## [About this exercise]
In the data that follows, find the line with "ATOM 169 C C"; transcribe it, every later line up to the one with "ATOM 182 C CA", and that line as well, exactly and with no others.

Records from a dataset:
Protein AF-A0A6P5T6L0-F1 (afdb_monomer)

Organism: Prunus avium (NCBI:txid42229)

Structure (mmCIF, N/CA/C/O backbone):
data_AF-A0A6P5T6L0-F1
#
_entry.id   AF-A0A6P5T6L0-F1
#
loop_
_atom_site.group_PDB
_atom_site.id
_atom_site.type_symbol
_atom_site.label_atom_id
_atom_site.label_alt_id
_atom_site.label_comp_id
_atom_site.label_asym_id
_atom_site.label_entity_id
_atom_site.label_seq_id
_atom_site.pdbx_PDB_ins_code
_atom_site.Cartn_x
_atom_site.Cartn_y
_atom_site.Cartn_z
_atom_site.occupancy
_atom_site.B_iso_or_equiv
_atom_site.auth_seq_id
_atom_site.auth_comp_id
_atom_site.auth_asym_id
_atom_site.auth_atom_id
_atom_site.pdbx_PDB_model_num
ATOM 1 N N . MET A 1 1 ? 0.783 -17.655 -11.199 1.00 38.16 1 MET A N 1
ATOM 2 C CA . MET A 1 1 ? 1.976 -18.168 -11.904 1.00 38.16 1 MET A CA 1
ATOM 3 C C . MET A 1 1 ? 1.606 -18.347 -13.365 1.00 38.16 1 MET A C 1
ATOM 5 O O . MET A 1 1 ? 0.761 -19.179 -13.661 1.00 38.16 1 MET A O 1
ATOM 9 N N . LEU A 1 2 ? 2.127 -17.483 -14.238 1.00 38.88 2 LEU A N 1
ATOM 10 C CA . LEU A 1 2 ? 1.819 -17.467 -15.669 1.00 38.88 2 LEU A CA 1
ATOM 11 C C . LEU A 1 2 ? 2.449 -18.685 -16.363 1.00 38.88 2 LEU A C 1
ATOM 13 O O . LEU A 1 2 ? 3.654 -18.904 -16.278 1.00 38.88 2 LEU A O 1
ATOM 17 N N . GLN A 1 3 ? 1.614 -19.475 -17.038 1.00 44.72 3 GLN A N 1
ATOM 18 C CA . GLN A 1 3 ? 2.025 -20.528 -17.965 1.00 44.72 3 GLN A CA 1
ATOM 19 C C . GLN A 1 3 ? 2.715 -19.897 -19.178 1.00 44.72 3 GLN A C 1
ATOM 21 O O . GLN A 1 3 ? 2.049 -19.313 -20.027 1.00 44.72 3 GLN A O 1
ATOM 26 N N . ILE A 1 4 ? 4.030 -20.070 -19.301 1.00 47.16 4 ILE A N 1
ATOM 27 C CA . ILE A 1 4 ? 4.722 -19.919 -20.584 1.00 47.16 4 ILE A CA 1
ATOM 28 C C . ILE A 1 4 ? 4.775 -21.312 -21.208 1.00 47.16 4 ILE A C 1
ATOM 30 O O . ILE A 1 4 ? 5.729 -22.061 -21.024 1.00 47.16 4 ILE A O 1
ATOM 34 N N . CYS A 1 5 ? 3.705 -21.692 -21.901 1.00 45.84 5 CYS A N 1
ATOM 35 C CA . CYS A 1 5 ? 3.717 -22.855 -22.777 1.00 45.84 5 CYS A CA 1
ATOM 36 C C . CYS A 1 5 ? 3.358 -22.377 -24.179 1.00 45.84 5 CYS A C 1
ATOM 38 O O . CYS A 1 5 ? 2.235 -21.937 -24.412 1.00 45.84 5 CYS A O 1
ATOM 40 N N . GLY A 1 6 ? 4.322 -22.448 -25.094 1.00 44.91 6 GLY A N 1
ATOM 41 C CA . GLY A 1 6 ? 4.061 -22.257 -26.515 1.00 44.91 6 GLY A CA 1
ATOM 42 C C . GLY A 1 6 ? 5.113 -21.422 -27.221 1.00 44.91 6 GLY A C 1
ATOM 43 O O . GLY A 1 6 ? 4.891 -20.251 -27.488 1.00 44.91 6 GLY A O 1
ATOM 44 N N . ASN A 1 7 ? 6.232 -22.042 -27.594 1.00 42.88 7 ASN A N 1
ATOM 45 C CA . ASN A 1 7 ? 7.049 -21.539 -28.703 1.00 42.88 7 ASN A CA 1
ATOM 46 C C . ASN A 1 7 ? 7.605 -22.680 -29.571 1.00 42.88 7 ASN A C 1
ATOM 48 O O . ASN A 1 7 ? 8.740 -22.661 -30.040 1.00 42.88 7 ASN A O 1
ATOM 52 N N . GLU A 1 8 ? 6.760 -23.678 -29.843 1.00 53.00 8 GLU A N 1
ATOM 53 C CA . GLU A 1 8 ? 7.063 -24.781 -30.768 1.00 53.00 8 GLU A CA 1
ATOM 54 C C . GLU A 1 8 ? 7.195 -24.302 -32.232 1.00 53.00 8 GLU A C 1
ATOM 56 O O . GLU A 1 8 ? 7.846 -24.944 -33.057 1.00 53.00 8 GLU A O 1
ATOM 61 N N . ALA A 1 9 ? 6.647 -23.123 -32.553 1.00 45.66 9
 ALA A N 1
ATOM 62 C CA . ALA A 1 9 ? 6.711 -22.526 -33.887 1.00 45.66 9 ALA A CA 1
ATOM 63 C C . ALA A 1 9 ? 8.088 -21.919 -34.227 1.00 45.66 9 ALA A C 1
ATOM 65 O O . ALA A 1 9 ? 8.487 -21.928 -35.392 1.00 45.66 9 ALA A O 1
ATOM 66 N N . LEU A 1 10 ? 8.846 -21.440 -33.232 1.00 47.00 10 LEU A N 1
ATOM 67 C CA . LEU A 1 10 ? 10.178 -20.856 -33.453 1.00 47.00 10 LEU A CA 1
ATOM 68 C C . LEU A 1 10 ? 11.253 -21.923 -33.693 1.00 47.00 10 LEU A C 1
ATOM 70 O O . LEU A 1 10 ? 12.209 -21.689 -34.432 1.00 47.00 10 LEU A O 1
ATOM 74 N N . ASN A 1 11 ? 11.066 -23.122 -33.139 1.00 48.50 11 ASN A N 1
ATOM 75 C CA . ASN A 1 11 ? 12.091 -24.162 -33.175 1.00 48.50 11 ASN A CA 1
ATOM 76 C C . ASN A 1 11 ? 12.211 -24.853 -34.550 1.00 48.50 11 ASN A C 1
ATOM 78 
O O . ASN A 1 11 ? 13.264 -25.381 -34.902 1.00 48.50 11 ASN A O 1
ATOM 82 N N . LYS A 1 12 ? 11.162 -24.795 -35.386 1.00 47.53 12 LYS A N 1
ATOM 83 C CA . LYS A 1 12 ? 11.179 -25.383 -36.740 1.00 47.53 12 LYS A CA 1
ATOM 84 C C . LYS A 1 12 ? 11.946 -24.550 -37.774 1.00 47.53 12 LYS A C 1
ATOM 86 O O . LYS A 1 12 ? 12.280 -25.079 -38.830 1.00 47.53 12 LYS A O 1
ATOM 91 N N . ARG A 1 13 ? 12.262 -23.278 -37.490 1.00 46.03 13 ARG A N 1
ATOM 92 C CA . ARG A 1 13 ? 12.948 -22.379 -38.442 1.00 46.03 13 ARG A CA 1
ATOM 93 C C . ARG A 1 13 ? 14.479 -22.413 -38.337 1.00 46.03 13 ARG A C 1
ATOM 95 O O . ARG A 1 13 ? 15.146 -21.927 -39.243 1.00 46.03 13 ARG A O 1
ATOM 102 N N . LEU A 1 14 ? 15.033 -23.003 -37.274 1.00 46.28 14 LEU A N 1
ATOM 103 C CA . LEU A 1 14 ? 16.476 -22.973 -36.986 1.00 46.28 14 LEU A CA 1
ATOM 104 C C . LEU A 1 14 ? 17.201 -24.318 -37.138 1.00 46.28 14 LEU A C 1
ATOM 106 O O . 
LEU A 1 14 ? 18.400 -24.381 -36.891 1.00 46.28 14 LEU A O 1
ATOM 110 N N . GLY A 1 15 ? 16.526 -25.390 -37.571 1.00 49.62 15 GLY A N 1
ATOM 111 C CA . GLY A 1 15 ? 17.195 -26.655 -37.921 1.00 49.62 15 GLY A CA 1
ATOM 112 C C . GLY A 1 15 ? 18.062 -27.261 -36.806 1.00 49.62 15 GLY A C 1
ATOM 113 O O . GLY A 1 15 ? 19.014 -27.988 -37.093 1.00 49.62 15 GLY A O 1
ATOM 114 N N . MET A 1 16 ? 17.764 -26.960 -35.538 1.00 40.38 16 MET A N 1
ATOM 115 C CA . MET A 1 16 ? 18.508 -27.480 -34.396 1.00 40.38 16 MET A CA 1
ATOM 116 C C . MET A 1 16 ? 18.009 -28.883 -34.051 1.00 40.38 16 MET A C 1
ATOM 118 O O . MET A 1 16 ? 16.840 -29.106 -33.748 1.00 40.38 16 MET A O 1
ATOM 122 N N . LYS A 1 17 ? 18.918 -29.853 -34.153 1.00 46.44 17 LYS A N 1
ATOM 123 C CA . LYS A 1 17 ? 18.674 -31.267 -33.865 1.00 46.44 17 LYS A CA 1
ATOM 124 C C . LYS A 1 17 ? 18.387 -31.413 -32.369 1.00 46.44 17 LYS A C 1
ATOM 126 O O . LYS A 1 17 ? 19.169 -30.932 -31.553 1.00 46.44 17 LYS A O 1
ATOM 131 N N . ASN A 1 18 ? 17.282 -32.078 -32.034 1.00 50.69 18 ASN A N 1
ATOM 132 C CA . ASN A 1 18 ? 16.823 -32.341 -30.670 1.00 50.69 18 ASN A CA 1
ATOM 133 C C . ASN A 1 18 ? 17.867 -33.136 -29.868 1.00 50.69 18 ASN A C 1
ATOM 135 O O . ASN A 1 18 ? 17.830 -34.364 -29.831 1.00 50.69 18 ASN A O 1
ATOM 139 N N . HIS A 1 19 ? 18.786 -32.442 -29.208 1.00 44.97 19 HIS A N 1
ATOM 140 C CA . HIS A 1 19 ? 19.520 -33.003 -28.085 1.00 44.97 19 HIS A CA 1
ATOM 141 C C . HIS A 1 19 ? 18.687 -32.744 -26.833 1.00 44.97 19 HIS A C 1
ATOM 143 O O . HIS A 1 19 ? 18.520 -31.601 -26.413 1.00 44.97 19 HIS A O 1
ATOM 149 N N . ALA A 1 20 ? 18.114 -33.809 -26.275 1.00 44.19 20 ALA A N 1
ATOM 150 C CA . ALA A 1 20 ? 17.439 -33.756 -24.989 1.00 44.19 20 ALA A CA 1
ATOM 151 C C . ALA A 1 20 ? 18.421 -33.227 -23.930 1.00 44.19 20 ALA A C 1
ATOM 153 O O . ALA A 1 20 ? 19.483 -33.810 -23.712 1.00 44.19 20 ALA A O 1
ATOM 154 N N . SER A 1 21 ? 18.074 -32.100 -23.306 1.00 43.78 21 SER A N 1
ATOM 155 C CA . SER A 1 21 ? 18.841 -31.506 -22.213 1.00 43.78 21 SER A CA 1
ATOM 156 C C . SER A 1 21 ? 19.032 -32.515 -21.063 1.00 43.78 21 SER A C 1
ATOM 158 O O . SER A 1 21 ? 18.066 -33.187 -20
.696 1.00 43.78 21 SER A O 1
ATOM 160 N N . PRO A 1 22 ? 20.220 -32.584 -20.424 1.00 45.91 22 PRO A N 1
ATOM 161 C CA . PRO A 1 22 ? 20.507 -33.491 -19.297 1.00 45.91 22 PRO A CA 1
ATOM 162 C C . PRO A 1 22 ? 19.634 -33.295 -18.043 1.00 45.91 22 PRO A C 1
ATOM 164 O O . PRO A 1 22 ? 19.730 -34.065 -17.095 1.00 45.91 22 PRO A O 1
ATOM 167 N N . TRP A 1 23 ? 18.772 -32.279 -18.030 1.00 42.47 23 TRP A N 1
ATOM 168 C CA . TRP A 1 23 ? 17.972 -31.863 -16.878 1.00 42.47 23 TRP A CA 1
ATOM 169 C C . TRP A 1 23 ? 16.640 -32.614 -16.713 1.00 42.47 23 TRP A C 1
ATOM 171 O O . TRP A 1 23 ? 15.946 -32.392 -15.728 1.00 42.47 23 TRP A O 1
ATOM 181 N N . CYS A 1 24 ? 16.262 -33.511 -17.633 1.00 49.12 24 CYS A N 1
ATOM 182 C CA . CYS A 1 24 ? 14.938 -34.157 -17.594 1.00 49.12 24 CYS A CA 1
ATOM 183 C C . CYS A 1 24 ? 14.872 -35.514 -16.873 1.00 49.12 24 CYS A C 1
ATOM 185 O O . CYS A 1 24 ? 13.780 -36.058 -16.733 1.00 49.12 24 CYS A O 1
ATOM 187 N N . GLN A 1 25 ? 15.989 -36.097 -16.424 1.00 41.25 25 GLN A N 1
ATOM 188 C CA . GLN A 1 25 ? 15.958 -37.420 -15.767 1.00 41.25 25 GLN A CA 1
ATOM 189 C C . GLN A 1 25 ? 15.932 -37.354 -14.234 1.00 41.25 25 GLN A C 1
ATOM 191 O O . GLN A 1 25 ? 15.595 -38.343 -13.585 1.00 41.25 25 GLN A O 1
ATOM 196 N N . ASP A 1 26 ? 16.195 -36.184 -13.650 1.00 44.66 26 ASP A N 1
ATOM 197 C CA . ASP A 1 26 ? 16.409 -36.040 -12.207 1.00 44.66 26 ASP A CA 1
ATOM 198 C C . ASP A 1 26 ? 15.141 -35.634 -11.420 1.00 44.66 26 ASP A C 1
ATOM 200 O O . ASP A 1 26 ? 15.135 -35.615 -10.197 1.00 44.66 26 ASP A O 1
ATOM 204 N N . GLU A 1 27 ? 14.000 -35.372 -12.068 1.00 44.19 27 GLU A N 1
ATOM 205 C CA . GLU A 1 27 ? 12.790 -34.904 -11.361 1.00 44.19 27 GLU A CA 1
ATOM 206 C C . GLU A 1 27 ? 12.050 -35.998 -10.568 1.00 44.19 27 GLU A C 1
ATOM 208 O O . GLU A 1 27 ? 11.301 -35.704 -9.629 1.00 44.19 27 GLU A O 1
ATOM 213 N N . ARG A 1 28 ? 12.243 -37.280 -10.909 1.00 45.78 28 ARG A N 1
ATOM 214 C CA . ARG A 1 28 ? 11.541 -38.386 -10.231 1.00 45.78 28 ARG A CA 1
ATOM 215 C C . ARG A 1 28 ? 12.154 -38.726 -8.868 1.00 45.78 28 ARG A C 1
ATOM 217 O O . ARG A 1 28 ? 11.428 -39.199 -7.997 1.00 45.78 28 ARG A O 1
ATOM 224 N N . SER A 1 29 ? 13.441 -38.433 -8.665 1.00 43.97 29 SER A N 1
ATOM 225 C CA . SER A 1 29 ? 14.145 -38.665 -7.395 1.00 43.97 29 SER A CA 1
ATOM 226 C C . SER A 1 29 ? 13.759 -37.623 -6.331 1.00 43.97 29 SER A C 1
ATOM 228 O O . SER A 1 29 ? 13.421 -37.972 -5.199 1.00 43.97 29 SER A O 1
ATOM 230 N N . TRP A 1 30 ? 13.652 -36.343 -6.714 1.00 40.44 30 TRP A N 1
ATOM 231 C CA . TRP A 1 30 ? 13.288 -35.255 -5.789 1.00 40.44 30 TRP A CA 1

## [Your response]
ATOM 169 C C . TRP A 1 23 ? 16.640 -32.614 -16.713 1.00 42.47 23 TRP A C 1
ATOM 171 O O . TRP A 1 23 ? 15.946 -32.392 -15.728 1.00 42.47 23 TRP A O 1
ATOM 181 N N . CYS A 1 24 ? 16.262 -33.511 -17.633 1.00 49.12 24 CYS A N 1
ATOM 182 C CA . CYS A 1 24 ? 14.938 -34.157 -17.594 1.00 49.12 24 CYS A CA 1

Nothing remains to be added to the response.